§ **Your task**: Please retype every record below exactly, leaving the pictures out.

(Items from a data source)
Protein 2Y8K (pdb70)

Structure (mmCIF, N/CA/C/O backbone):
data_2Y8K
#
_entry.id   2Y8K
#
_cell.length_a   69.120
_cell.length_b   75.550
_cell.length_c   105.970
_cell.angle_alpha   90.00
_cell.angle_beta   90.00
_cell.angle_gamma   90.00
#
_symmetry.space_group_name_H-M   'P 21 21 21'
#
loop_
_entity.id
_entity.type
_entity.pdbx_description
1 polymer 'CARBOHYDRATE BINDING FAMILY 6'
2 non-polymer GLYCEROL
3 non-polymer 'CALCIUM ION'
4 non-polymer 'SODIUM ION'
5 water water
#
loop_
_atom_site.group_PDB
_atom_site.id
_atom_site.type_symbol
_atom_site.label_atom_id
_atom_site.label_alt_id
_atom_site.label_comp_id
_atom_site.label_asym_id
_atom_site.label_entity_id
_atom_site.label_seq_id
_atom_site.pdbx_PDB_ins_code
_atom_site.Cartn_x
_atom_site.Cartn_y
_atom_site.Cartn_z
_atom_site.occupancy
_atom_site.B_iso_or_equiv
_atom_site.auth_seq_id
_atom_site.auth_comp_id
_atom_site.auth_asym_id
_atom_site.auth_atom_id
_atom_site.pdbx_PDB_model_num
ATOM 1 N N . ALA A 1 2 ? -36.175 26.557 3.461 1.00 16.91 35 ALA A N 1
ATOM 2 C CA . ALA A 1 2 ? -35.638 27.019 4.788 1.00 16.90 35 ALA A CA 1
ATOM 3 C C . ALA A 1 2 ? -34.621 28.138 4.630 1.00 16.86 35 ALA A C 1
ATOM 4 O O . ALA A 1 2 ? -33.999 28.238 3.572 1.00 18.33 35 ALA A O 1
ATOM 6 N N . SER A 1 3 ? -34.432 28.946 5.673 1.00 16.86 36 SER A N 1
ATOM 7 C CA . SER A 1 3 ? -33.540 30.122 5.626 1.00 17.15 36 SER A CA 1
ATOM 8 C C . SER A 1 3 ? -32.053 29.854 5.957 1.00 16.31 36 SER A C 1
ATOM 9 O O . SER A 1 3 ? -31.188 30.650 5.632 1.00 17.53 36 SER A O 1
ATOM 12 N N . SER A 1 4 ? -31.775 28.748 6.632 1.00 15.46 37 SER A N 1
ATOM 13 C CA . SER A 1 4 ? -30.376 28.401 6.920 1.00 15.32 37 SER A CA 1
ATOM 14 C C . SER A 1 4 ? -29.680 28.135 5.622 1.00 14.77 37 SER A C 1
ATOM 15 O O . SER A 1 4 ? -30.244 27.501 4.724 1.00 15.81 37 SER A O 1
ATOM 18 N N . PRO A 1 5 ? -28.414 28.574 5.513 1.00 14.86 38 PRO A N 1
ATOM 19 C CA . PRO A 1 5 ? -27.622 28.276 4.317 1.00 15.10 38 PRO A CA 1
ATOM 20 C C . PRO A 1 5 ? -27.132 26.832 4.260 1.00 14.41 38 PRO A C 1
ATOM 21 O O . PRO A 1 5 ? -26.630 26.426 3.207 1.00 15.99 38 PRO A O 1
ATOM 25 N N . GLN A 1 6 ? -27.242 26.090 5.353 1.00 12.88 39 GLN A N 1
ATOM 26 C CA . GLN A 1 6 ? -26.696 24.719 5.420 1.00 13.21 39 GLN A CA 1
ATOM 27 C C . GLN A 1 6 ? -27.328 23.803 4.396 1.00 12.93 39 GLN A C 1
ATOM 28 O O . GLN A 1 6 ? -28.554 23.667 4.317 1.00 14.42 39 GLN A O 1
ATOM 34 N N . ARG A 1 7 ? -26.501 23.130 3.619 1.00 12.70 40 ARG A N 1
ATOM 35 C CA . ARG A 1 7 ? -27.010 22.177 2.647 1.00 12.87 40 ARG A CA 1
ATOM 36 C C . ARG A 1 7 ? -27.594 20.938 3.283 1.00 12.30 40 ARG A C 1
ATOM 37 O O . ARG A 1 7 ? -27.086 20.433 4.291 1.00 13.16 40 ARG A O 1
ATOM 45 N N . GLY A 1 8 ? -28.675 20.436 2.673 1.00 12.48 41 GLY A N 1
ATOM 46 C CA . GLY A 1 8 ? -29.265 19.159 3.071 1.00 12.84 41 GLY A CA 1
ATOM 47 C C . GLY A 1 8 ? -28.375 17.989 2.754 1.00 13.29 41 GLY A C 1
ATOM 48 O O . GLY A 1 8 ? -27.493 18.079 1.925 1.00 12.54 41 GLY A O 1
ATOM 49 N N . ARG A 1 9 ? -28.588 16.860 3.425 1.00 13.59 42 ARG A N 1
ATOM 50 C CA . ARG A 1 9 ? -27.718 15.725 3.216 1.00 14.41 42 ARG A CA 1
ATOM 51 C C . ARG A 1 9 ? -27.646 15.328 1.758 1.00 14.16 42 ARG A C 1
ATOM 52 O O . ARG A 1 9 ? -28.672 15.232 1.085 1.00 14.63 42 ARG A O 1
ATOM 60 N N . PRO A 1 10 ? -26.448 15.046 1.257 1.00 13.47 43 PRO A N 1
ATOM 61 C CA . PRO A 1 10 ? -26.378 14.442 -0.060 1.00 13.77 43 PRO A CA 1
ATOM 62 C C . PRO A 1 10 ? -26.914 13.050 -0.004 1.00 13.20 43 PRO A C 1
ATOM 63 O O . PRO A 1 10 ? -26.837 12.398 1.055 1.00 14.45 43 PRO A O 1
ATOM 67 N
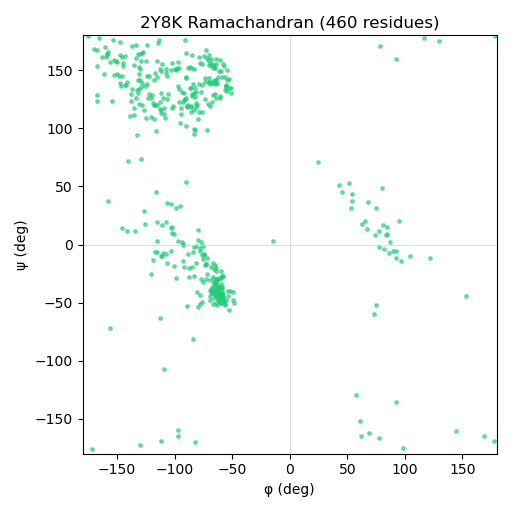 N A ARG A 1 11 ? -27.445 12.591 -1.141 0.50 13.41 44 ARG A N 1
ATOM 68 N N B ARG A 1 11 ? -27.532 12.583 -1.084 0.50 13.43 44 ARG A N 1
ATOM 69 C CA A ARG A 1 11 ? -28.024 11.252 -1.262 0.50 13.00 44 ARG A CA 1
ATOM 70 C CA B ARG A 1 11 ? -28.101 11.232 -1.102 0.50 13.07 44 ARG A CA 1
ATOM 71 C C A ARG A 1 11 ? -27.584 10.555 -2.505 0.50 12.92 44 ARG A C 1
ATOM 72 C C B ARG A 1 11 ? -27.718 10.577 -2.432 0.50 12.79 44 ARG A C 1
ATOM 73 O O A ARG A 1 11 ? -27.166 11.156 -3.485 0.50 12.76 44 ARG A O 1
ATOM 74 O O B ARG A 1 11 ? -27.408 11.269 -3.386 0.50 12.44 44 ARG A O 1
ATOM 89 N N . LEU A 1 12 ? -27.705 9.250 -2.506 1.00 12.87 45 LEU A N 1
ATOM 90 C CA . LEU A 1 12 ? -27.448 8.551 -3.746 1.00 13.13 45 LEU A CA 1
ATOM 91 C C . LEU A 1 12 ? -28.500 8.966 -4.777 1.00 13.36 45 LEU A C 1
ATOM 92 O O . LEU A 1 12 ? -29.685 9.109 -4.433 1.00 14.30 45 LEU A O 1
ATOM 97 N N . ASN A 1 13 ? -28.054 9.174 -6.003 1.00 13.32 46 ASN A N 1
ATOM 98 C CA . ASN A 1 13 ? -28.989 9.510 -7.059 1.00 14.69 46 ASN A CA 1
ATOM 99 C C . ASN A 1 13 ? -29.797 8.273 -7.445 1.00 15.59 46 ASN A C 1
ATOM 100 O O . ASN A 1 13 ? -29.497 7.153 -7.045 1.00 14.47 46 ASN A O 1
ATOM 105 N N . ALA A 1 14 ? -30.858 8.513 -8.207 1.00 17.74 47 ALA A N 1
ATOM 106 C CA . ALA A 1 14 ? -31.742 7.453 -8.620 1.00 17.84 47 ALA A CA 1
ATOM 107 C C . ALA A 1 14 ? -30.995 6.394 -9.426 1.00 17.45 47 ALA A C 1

§ **Exercise solution**:
Protein 2Y8K (pdb70)

Structure (mmCIF, N/CA/C/O backbone):
data_2Y8K
#
_entry.id   2Y8K
#
_cell.length_a   69.120
_cell.length_b   75.550
_cell.length_c   105.970
_cell.angle_alpha   90.00
_cell.angle_beta   90.00
_cell.angle_gamma   90.00
#
_symmetry.space_group_name_H-M   'P 21 21 21'
#
loop_
_entity.id
_entity.type
_entity.pdbx_description
1 polymer 'CARBOHYDRATE BINDING FAMILY 6'
2 non-polymer GLYCEROL
3 non-polymer 'CALCIUM ION'
4 non-polymer 'SODIUM ION'
5 water water
#
loop_
_atom_site.group_PDB
_atom_site.id
_atom_site.type_symbol
_atom_site.label_atom_id
_atom_site.label_alt_id
_atom_site.label_comp_id
_atom_site.label_asym_id
_atom_site.label_entity_id
_atom_site.label_seq_id
_atom_site.pdbx_PDB_ins_code
_atom_site.Cartn_x
_atom_site.Cartn_y
_atom_site.Cartn_z
_atom_site.occupancy
_atom_site.B_iso_or_equiv
_atom_site.auth_seq_id
_atom_site.auth_comp_id
_atom_site.auth_asym_id
_atom_site.auth_atom_id
_atom_site.pdbx_PDB_model_num
ATOM 1 N N . ALA A 1 2 ? -36.175 26.557 3.461 1.00 16.91 35 ALA A N 1
ATOM 2 C CA . ALA A 1 2 ? -35.638 27.019 4.788 1.00 16.90 35 ALA A CA 1
ATOM 3 C C . ALA A 1 2 ? -34.621 28.138 4.630 1.00 16.86 35 ALA A C 1
ATOM 4 O O . ALA A 1 2 ? -33.999 28.238 3.572 1.00 18.33 35 ALA A O 1
ATOM 6 N N . SER A 1 3 ? -34.432 28.946 5.673 1.00 16.86 36 SER A N 1
ATOM 7 C CA . SER A 1 3 ? -33.540 30.122 5.626 1.00 17.15 36 SER A CA 1
ATOM 8 C C . SER A 1 3 ? -32.053 29.854 5.957 1.00 16.31 36 SER A C 1
ATOM 9 O O . SER A 1 3 ? -31.188 30.650 5.632 1.00 17.53 36 SER A O 1
ATOM 12 N N . SER A 1 4 ? -31.775 28.748 6.632 1.00 15.46 37 SER A N 1
ATOM 13 C CA . SER A 1 4 ? -30.376 28.401 6.920 1.00 15.32 37 SER A CA 1
ATOM 14 C C . SER A 1 4 ? -29.680 28.135 5.622 1.00 14.77 37 SER A C 1
ATOM 15 O O . SER A 1 4 ? -30.244 27.501 4.724 1.00 15.81 37 SER A O 1
ATOM 18 N N . PRO A 1 5 ? -28.414 28.574 5.513 1.00 14.86 38 PRO A N 1
ATOM 19 C CA . PRO A 1 5 ? -27.622 28.276 4.317 1.00 15.10 38 PRO A CA 1
ATOM 20 C C . PRO A 1 5 ? -27.132 26.832 4.260 1.00 14.41 38 PRO A C 1
ATOM 21 O O . PRO A 1 5 ? -26.630 26.426 3.207 1.00 15.99 38 PRO A O 1
ATOM 25 N N . GLN A 1 6 ? -27.242 26.090 5.353 1.00 12.88 39 GLN A N 1
ATOM 26 C CA . GLN A 1 6 ? -26.696 24.719 5.420 1.00 13.21 39 GLN A CA 1
ATOM 27 C C . GLN A 1 6 ? -27.328 23.803 4.396 1.00 12.93 39 GLN A C 1
ATOM 28 O O . GLN A 1 6 ? -28.554 23.667 4.317 1.00 14.42 39 GLN A O 1
ATOM 34 N N . ARG A 1 7 ? -26.501 23.130 3.619 1.00 12.70 40 ARG A N 1
ATOM 35 C CA . ARG A 1 7 ? -27.010 22.177 2.647 1.00 12.87 40 ARG A CA 1
ATOM 36 C C . ARG A 1 7 ? -27.594 20.938 3.283 1.00 12.30 40 ARG A C 1
ATOM 37 O O . ARG A 1 7 ? -27.086 20.433 4.291 1.00 13.16 40 ARG A O 1
ATOM 45 N N . GLY A 1 8 ? -28.675 20.436 2.673 1.00 12.48 41 GLY A N 1
ATOM 46 C CA . GLY A 1 8 ? -29.265 19.159 3.071 1.00 12.84 41 GLY A CA 1
ATOM 47 C C . GLY A 1 8 ? -28.375 17.989 2.754 1.00 13.29 41 GLY A C 1
ATOM 48 O O . GLY A 1 8 ? -27.493 18.079 1.925 1.00 12.54 41 GLY A O 1
ATOM 49 N N . ARG A 1 9 ? -28.588 16.860 3.425 1.00 13.59 42 ARG A N 1
ATOM 50 C CA . ARG A 1 9 ? -27.718 15.725 3.216 1.00 14.41 42 ARG A CA 1
ATOM 51 C C . ARG A 1 9 ? -27.646 15.328 1.758 1.00 14.16 42 ARG A C 1
ATOM 52 O O . ARG A 1 9 ? -28.672 15.232 1.085 1.00 14.63 42 ARG A O 1
ATOM 60 N N . PRO A 1 10 ? -26.448 15.046 1.257 1.00 13.47 43 PRO A N 1
ATOM 61 C CA . PRO A 1 10 ? -26.378 14.442 -0.060 1.00 13.77 43 PRO A CA 1
ATOM 62 C C . PRO A 1 10 ? -26.914 13.050 -0.004 1.00 13.20 43 PRO A C 1
ATOM 63 O O . PRO A 1 10 ? -26.837 12.398 1.055 1.00 14.45 43 PRO A O 1
ATOM 67 N
 N A ARG A 1 11 ? -27.445 12.591 -1.141 0.50 13.41 44 ARG A N 1
ATOM 68 N N B ARG A 1 11 ? -27.532 12.583 -1.084 0.50 13.43 44 ARG A N 1
ATOM 69 C CA A ARG A 1 11 ? -28.024 11.252 -1.262 0.50 13.00 44 ARG A CA 1
ATOM 70 C CA B ARG A 1 11 ? -28.101 11.232 -1.102 0.50 13.07 44 ARG A CA 1
ATOM 71 C C A ARG A 1 11 ? -27.584 10.555 -2.505 0.50 12.92 44 ARG A C 1
ATOM 72 C C B ARG A 1 11 ? -27.718 10.577 -2.432 0.50 12.79 44 ARG A C 1
ATOM 73 O O A ARG A 1 11 ? -27.166 11.156 -3.485 0.50 12.76 44 ARG A O 1
ATOM 74 O O B ARG A 1 11 ? -27.408 11.269 -3.386 0.50 12.44 44 ARG A O 1
ATOM 89 N N . LEU A 1 12 ? -27.705 9.250 -2.506 1.00 12.87 45 LEU A N 1
ATOM 90 C CA . LEU A 1 12 ? -27.448 8.551 -3.746 1.00 13.13 45 LEU A CA 1
ATOM 91 C C . LEU A 1 12 ? -28.500 8.966 -4.777 1.00 13.36 45 LEU A C 1
ATOM 92 O O . LEU A 1 12 ? -29.685 9.109 -4.433 1.00 14.30 45 LEU A O 1
ATOM 97 N N . ASN A 1 13 ? -28.054 9.174 -6.003 1.00 13.32 46 ASN A N 1
ATOM 98 C CA . ASN A 1 13 ? -28.989 9.510 -7.059 1.00 14.69 46 ASN A CA 1
ATOM 99 C C . ASN A 1 13 ? -29.797 8.273 -7.445 1.00 15.59 46 ASN A C 1
ATOM 100 O O . ASN A 1 13 ? -29.497 7.153 -7.045 1.00 14.47 46 ASN A O 1
ATOM 105 N N . ALA A 1 14 ? -30.858 8.513 -8.207 1.00 17.74 47 ALA A N 1
ATOM 106 C CA . ALA A 1 14 ? -31.742 7.453 -8.620 1.00 17.84 47 ALA A CA 1
ATOM 107 C C . ALA A 1 14 ? -30.995 6.394 -9.426 1.00 17.45 47 ALA A C 1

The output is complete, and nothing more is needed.